Soon, Dave put the camera away because we were less than a mile from the finish line. Over the last couple of weeks, we’ve been finishing every practice run holding hands – to make sure that we look good when we get to the end of the race. Well folks, I effed it up. About 200 yards away from the finish line, Dave reached out and grabbed my hand and I suddenly burst into tears (again). I just love him so much and I was so proud of myself for finishing, and so thankful that My One did it with me. I fought to keep my sobs in check because I wanted to look pretty for the professional photo of us – but no luck. The result, I believe, will be a picture of myself half-crying, half-smiling, which promises to be pretty high on the ugly scale. Oh well. Hopefully you’ll also see the incredible feeling I had, knowing that my months of training and hard work had been successful.
The four finishers:
Nice face, Dave.
So you’re probably wondering what my time was. I’ll admit, I feel a little sheepish about how slow I am – but I have to keep reminding myself that I’m new to this and haven’t really figured out a way to keep my body from breaking down on long runs. My overall time was a 2:15:13. Molly got a 1:46. Hot damn. Dave, whose best time in the half is a 1:13, made sure to point out that yesterday was a record for him, too: his Personal Worst. Har har, jerk.
As we were leaving the stadium, I saw a guy wearing a shirt that said “Toenails are for sissies.” So I’ll conclude this post with an ode to my right middle toenail, which is currently losing its battle to remain a part of my foot.

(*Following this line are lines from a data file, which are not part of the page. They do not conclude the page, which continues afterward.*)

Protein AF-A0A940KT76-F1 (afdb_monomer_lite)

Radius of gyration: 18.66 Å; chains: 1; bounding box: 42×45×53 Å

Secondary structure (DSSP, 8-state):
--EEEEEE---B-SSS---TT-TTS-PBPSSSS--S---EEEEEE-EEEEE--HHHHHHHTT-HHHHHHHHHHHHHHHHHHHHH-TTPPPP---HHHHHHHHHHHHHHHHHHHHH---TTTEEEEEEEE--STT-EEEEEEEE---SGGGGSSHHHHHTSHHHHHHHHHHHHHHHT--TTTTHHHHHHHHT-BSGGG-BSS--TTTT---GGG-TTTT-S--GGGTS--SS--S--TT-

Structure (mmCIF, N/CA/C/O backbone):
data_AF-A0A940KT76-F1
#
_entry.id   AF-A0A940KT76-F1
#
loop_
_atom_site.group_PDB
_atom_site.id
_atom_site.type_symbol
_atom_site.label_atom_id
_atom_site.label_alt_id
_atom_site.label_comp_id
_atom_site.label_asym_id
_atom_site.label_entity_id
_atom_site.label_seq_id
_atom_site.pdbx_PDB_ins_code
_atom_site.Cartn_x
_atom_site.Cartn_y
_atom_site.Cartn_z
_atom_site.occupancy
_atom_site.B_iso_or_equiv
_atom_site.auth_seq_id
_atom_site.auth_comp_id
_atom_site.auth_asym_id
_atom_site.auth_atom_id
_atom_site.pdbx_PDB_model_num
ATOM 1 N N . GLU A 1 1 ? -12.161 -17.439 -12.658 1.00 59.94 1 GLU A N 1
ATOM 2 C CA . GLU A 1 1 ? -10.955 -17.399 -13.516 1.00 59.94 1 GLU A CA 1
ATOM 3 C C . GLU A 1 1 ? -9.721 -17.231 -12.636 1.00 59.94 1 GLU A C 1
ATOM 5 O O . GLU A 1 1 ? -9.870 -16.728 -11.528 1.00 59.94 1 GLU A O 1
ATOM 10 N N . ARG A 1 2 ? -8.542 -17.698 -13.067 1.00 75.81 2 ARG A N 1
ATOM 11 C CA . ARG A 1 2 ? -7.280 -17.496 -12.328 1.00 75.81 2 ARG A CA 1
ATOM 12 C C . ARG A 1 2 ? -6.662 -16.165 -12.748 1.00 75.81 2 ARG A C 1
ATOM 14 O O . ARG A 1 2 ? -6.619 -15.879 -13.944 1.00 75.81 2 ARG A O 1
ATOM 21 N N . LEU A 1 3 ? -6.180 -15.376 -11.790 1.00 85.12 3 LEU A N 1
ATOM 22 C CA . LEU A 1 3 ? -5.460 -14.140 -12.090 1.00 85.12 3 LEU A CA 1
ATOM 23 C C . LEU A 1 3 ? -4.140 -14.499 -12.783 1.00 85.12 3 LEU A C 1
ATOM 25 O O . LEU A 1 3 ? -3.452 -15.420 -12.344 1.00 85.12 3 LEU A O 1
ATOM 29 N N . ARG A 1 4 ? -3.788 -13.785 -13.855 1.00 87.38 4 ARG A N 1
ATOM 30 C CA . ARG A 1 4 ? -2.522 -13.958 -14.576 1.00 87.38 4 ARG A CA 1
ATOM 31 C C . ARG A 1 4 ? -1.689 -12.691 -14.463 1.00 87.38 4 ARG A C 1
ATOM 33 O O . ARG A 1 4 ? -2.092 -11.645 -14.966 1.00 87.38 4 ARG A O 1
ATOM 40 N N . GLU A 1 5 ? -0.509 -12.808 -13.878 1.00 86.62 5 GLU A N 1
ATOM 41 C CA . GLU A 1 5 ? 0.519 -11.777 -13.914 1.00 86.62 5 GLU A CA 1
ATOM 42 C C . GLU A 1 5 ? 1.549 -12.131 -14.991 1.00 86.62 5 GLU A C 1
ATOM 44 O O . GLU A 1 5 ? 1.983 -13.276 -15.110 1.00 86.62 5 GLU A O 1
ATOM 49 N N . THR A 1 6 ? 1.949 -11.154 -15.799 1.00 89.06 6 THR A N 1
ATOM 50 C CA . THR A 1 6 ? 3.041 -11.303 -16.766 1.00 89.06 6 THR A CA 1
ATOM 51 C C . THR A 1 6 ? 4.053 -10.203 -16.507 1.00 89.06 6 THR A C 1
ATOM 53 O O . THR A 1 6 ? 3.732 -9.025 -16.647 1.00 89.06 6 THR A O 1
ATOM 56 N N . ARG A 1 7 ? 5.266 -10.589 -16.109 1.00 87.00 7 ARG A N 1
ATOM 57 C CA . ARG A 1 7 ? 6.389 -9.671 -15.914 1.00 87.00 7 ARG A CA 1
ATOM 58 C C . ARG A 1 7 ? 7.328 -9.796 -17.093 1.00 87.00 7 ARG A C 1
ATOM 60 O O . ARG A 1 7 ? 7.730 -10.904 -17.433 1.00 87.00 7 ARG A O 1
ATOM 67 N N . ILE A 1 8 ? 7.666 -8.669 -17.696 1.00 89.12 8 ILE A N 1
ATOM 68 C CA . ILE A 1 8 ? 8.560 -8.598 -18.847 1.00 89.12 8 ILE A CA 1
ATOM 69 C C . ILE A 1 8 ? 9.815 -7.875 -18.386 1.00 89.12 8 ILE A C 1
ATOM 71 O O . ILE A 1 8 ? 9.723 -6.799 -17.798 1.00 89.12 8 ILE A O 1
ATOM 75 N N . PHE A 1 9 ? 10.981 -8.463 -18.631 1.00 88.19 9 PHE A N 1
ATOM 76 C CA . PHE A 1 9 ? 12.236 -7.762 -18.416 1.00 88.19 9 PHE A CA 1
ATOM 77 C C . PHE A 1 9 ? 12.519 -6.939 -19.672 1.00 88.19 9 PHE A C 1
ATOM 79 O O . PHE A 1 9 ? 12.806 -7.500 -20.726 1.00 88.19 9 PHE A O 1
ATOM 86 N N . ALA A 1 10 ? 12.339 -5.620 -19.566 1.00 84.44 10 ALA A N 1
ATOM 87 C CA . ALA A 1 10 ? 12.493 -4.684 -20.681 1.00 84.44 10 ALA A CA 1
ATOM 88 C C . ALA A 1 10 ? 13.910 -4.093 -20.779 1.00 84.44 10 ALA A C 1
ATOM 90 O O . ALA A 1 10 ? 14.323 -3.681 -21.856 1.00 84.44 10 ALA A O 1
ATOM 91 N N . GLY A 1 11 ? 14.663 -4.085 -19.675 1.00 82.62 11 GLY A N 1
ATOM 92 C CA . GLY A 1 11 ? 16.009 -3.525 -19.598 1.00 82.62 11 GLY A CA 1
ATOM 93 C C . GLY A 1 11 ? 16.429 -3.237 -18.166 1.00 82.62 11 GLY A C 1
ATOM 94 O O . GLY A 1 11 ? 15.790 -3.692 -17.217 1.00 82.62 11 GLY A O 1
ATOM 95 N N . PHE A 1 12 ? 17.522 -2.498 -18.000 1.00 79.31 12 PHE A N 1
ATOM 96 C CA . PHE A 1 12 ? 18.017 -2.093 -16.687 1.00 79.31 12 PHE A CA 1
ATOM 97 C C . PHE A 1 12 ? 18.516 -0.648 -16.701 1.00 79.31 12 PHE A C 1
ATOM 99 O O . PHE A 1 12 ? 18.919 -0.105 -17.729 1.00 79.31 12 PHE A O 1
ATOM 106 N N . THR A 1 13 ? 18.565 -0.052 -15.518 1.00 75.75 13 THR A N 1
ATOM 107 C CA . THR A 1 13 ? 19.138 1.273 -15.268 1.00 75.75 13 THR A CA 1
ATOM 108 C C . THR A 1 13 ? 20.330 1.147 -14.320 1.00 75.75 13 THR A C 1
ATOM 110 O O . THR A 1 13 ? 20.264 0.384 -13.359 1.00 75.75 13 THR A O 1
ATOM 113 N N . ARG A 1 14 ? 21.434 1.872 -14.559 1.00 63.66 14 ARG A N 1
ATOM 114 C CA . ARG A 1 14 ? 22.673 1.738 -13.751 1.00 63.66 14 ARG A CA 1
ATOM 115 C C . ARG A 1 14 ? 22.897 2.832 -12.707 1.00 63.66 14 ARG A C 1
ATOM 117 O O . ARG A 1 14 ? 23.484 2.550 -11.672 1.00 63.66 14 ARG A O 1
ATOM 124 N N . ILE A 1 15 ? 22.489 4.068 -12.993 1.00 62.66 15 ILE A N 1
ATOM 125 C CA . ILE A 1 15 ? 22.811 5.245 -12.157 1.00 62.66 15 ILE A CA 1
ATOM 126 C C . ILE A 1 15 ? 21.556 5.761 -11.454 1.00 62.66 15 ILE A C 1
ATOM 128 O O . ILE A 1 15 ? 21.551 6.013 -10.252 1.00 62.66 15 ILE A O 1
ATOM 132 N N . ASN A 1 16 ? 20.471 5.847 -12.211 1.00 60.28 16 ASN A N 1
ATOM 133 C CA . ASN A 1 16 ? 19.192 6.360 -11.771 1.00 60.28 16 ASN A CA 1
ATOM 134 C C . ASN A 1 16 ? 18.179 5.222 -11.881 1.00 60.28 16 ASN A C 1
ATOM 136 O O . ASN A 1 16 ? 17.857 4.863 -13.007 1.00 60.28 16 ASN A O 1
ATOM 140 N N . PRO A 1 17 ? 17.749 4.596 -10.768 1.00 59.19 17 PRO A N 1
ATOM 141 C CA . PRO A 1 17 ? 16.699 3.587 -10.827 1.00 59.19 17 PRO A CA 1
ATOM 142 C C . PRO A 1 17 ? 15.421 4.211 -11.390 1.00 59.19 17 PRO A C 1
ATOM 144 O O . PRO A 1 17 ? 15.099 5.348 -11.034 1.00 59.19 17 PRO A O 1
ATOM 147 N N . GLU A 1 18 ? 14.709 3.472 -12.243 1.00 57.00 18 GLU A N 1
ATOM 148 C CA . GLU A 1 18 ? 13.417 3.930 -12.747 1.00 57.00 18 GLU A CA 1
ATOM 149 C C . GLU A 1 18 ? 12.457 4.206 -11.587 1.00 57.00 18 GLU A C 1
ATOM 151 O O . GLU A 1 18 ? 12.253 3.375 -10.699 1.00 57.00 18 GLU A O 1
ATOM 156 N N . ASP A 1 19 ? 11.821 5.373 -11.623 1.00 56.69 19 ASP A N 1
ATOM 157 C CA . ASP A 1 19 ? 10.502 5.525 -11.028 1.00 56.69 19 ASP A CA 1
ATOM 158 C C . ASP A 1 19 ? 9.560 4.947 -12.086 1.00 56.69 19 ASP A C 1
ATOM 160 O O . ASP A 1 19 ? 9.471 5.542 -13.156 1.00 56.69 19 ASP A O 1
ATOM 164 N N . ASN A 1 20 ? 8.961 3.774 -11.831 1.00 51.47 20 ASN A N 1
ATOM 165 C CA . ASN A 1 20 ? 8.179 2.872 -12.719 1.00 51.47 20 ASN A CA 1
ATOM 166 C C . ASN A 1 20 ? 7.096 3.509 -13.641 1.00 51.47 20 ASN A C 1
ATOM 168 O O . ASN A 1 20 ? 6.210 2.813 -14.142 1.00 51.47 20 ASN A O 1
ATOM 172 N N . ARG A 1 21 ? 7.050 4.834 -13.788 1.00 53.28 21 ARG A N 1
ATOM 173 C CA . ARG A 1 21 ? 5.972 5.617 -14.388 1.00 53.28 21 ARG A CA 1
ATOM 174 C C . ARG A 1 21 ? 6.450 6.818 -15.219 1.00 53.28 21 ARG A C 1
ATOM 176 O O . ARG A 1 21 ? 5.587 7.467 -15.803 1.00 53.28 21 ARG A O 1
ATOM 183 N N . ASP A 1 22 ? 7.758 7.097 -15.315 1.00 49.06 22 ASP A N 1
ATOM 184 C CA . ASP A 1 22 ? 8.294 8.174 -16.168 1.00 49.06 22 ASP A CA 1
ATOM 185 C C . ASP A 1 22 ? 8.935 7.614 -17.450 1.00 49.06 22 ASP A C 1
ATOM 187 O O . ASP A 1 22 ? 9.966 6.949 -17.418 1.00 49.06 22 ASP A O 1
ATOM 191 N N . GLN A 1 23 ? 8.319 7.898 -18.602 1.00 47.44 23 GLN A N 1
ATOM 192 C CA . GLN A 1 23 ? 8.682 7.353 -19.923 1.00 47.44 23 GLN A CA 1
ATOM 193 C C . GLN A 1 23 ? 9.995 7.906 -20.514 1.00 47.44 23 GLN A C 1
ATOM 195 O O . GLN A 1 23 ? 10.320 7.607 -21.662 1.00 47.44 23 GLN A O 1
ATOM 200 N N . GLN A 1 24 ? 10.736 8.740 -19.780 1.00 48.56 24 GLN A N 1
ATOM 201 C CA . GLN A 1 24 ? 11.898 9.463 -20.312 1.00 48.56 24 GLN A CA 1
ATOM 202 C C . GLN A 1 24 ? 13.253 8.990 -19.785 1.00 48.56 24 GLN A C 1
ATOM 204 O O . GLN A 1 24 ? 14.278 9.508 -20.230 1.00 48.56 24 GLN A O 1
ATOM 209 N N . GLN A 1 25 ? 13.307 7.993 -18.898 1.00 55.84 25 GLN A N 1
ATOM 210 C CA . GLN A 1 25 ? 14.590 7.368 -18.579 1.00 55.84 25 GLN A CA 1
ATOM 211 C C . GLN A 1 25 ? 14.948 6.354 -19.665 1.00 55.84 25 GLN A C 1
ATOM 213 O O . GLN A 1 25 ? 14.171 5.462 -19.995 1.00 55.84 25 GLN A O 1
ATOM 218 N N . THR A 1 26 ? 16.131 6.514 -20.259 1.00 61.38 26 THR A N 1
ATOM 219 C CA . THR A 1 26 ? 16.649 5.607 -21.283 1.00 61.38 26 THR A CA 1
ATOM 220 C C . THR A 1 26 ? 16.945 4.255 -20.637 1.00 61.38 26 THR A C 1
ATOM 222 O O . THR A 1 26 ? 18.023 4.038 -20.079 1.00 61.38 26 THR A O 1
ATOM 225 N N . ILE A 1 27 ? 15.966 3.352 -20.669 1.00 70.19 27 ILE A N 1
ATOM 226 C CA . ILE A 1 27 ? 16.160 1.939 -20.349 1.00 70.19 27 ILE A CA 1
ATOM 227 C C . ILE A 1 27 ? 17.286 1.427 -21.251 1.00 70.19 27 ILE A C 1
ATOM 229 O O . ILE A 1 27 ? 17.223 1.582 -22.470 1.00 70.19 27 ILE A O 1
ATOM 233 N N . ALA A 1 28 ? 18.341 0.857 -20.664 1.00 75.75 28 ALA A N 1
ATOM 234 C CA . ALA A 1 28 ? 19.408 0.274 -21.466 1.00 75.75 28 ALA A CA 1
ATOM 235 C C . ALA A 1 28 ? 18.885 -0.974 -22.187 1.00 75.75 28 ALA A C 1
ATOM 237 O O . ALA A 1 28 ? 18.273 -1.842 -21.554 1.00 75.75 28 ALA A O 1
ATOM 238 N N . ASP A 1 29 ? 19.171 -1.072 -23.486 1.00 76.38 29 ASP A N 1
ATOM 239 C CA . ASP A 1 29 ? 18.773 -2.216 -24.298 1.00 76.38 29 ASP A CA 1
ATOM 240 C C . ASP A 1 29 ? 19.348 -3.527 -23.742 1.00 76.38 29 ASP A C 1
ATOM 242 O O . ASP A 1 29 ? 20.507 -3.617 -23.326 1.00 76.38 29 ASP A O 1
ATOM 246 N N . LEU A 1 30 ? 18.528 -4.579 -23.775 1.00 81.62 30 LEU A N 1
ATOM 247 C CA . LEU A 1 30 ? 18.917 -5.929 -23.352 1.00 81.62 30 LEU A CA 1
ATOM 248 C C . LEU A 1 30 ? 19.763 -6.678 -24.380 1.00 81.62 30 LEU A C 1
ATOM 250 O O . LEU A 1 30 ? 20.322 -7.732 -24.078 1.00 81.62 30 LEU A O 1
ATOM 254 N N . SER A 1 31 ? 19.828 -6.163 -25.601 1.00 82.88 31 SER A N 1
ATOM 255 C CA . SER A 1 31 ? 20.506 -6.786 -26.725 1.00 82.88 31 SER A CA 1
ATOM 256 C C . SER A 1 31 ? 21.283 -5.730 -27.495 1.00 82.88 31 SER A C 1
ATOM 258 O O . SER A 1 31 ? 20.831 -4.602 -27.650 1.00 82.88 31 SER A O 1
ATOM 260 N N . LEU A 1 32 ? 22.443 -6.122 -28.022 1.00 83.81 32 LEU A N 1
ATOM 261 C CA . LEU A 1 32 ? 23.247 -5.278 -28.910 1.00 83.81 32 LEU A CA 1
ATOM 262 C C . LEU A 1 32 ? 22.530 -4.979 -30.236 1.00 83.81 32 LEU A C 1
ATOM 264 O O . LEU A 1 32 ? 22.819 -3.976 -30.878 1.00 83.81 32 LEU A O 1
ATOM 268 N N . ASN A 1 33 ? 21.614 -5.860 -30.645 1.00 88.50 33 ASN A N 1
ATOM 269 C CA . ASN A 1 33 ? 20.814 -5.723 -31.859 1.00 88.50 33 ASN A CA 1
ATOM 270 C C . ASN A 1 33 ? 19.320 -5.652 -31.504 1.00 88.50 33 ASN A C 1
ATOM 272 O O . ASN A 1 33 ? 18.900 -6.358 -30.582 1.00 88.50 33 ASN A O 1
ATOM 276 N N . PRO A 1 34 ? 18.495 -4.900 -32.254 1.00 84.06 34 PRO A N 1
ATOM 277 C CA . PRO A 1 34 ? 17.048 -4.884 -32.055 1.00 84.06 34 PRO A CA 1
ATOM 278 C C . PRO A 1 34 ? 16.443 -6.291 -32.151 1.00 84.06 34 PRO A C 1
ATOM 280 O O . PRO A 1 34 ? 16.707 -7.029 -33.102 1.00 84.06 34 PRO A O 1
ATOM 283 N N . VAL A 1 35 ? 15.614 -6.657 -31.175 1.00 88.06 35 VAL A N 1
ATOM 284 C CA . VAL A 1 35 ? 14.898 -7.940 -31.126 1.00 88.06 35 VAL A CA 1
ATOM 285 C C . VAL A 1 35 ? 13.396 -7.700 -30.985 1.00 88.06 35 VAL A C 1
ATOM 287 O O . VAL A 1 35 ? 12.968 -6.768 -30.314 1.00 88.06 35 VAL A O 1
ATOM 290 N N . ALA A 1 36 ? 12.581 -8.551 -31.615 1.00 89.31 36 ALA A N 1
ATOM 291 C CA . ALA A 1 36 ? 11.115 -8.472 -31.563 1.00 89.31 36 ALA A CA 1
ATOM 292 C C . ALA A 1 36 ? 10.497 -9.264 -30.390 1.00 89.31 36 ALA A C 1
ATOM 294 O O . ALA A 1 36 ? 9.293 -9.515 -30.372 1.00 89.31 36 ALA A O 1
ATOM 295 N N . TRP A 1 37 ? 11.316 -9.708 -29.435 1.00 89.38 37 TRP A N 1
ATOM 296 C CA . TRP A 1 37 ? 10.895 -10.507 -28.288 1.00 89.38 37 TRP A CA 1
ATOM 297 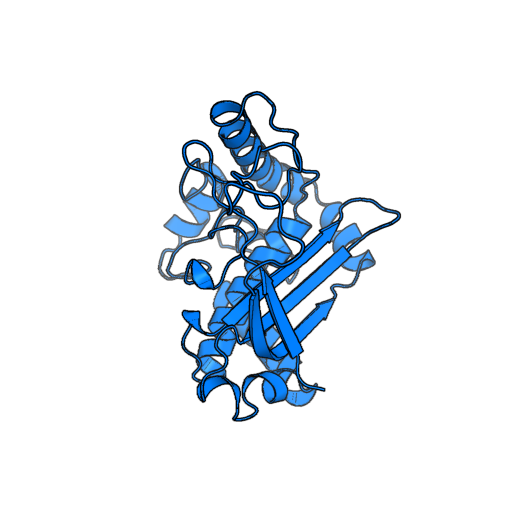C C . TRP A 1 37 ? 11.592 -10.018 -27.016 1.00 89.38 37 TRP A C 1
ATOM 299 O O . TRP A 1 37 ? 12.726 -9.547 -27.068 1.00 89.38 37 TRP A O 1
ATOM 309 N N . LEU A 1 38 ? 10.913 -10.153 -25.876 1.00 90.00 38 LEU A N 1
ATOM 310 C CA . LEU A 1 38 ? 11.461 -9.861 -24.552 1.00 90.00 38 LEU A CA 1
ATOM 311 C C . LEU A 1 38 ? 11.274 -11.078 -23.639 1.00 90.00 38 LEU A C 1
ATOM 313 O O . LEU A 1 38 ? 10.233 -11.740 -23.721 1.00 90.00 38 LEU A O 1
ATOM 317 N N . PRO A 1 39 ? 12.250 -11.392 -22.770 1.00 91.31 39 PRO A N 1
ATOM 318 C CA . PRO A 1 39 ? 12.080 -12.445 -21.783 1.00 91.31 39 PRO A CA 1
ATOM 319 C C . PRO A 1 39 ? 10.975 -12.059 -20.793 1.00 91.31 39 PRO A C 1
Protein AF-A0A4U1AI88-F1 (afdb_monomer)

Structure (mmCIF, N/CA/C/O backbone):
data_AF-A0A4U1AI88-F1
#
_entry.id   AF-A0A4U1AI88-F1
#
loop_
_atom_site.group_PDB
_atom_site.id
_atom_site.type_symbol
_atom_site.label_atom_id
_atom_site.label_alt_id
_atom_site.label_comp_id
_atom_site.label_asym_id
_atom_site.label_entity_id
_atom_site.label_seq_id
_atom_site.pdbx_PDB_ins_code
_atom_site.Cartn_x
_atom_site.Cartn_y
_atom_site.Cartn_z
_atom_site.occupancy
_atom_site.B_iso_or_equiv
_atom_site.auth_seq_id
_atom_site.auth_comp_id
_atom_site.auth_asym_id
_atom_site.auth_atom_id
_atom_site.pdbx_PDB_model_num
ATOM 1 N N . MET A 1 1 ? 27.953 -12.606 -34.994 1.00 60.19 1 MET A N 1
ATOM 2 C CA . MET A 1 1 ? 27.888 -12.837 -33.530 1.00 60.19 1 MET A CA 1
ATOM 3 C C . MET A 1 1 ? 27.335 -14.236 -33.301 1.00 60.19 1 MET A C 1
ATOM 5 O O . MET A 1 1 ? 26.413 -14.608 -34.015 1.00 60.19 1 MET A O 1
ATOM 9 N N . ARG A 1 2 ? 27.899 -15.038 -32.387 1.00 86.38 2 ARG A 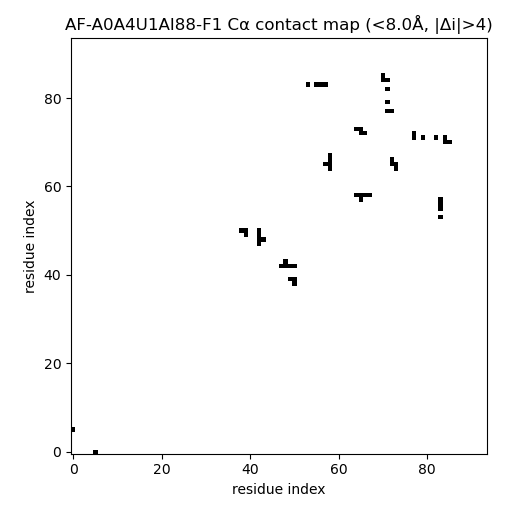N 1
ATOM 10 C CA . ARG A 1 2 ? 27.313 -16.350 -32.059 1.00 86.38 2 ARG A CA 1
ATOM 11 C C . ARG A 1 2 ? 25.993 -16.115 -31.304 1.00 86.38 2 ARG A C 1
ATOM 13 O O . ARG A 1 2 ? 25.976 -15.250 -30.428 1.00 86.38 2 ARG A O 1
ATOM 20 N N . PRO A 1 3 ? 24.906 -16.844 -31.605 1.00 84.75 3 PRO A N 1
ATOM 21 C CA . PRO A 1 3 ? 23.606 -16.630 -30.958 1.00 84.75 3 PRO A CA 1
ATOM 22 C C . PRO A 1 3 ? 23.674 -16.799 -29.431 1.00 84.75 3 PRO A C 1
ATOM 24 O O . PRO A 1 3 ? 23.001 -16.082 -28.694 1.00 84.75 3 PRO A O 1
ATOM 27 N N . SER A 1 4 ? 24.572 -17.662 -28.945 1.00 88.38 4 SER A N 1
ATOM 28 C CA . SER A 1 4 ? 24.846 -17.846 -27.515 1.00 88.38 4 SER A CA 1
ATOM 29 C C . SER A 1 4 ? 25.385 -16.589 -26.825 1.00 88.38 4 SER A C 1
ATOM 31 O O . SER A 1 4 ? 25.092 -16.361 -25.655 1.00 88.38 4 SER A O 1
ATOM 33 N N . THR A 1 5 ? 26.135 -15.741 -27.535 1.00 91.88 5 THR A N 1
ATOM 34 C CA . THR A 1 5 ? 26.660 -14.490 -26.976 1.00 91.88 5 THR A CA 1
ATOM 35 C C . THR A 1 5 ? 25.540 -13.474 -26.742 1.00 91.88 5 THR A C 1
ATOM 37 O O . THR A 1 5 ? 25.544 -12.800 -25.718 1.00 91.88 5 THR A O 1
ATOM 40 N N . GLY A 1 6 ? 24.555 -13.394 -27.645 1.00 93.69 6 GLY A N 1
ATOM 41 C CA . GLY A 1 6 ? 23.399 -12.503 -27.480 1.00 93.69 6 GLY A CA 1
ATOM 42 C C . GLY A 1 6 ? 22.540 -12.888 -26.275 1.00 93.69 6 GLY A C 1
ATOM 43 O O . GLY A 1 6 ? 22.216 -12.035 -25.453 1.00 93.69 6 GLY A O 1
ATOM 44 N N . LEU A 1 7 ? 22.261 -14.186 -26.113 1.00 93.56 7 LEU A N 1
ATOM 45 C CA . LEU A 1 7 ? 21.505 -14.702 -24.970 1.00 93.56 7 LEU A CA 1
ATOM 46 C C . LEU A 1 7 ? 22.205 -14.387 -23.637 1.00 93.56 7 LEU A C 1
ATOM 48 O O . LEU A 1 7 ? 21.569 -13.876 -22.715 1.00 93.56 7 LEU A O 1
ATOM 52 N N . LEU A 1 8 ? 23.521 -14.604 -23.547 1.00 95.69 8 LEU A N 1
ATOM 53 C CA . LEU A 1 8 ? 24.291 -14.280 -22.340 1.00 95.69 8 LEU A CA 1
ATOM 54 C C . LEU A 1 8 ? 24.231 -12.789 -21.986 1.00 95.69 8 LEU A C 1
ATOM 56 O O . LEU A 1 8 ? 24.017 -12.454 -20.823 1.00 95.69 8 LEU A O 1
ATOM 60 N N . MET A 1 9 ? 24.353 -11.896 -22.975 1.00 94.75 9 MET A N 1
ATOM 61 C CA . MET A 1 9 ? 24.220 -10.455 -22.734 1.00 94.75 9 MET A CA 1
ATOM 62 C C . MET A 1 9 ? 22.825 -10.099 -22.211 1.00 94.75 9 MET A C 1
ATOM 64 O O . MET A 1 9 ? 22.712 -9.356 -21.238 1.00 94.75 9 MET A O 1
ATOM 68 N N . THR A 1 10 ? 21.765 -10.661 -22.804 1.00 94.81 10 THR A N 1
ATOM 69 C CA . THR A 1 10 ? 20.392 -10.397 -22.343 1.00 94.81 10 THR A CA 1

Middle toenail, I hardly knew thee. You managed to make it through months of training, but alas, the actual race was simply too much for your little body to bear. The entire tip of my toe is a blister full of blood and pus, and I know that when it breaks you will ride off into the sunset, along with my ability to wear open-toed shoes. I’ll mourn your loss, and paint toenail polish on my skin on the day of my wedding so I don’t look like a weird, four-toenailed freak.
So there you have it, friends. It was great. I laughed, I cried, I cried some more, I licked dried salt off of my upper lip, and I lost my toenail. I can’t WAIT for the next one…on SEPTEMBER 13!!! Surpriiiiiiiiiiiiiise!!! Get ready for a new round of half-marathon training, this time with physical therapy and a focus on getting FAST.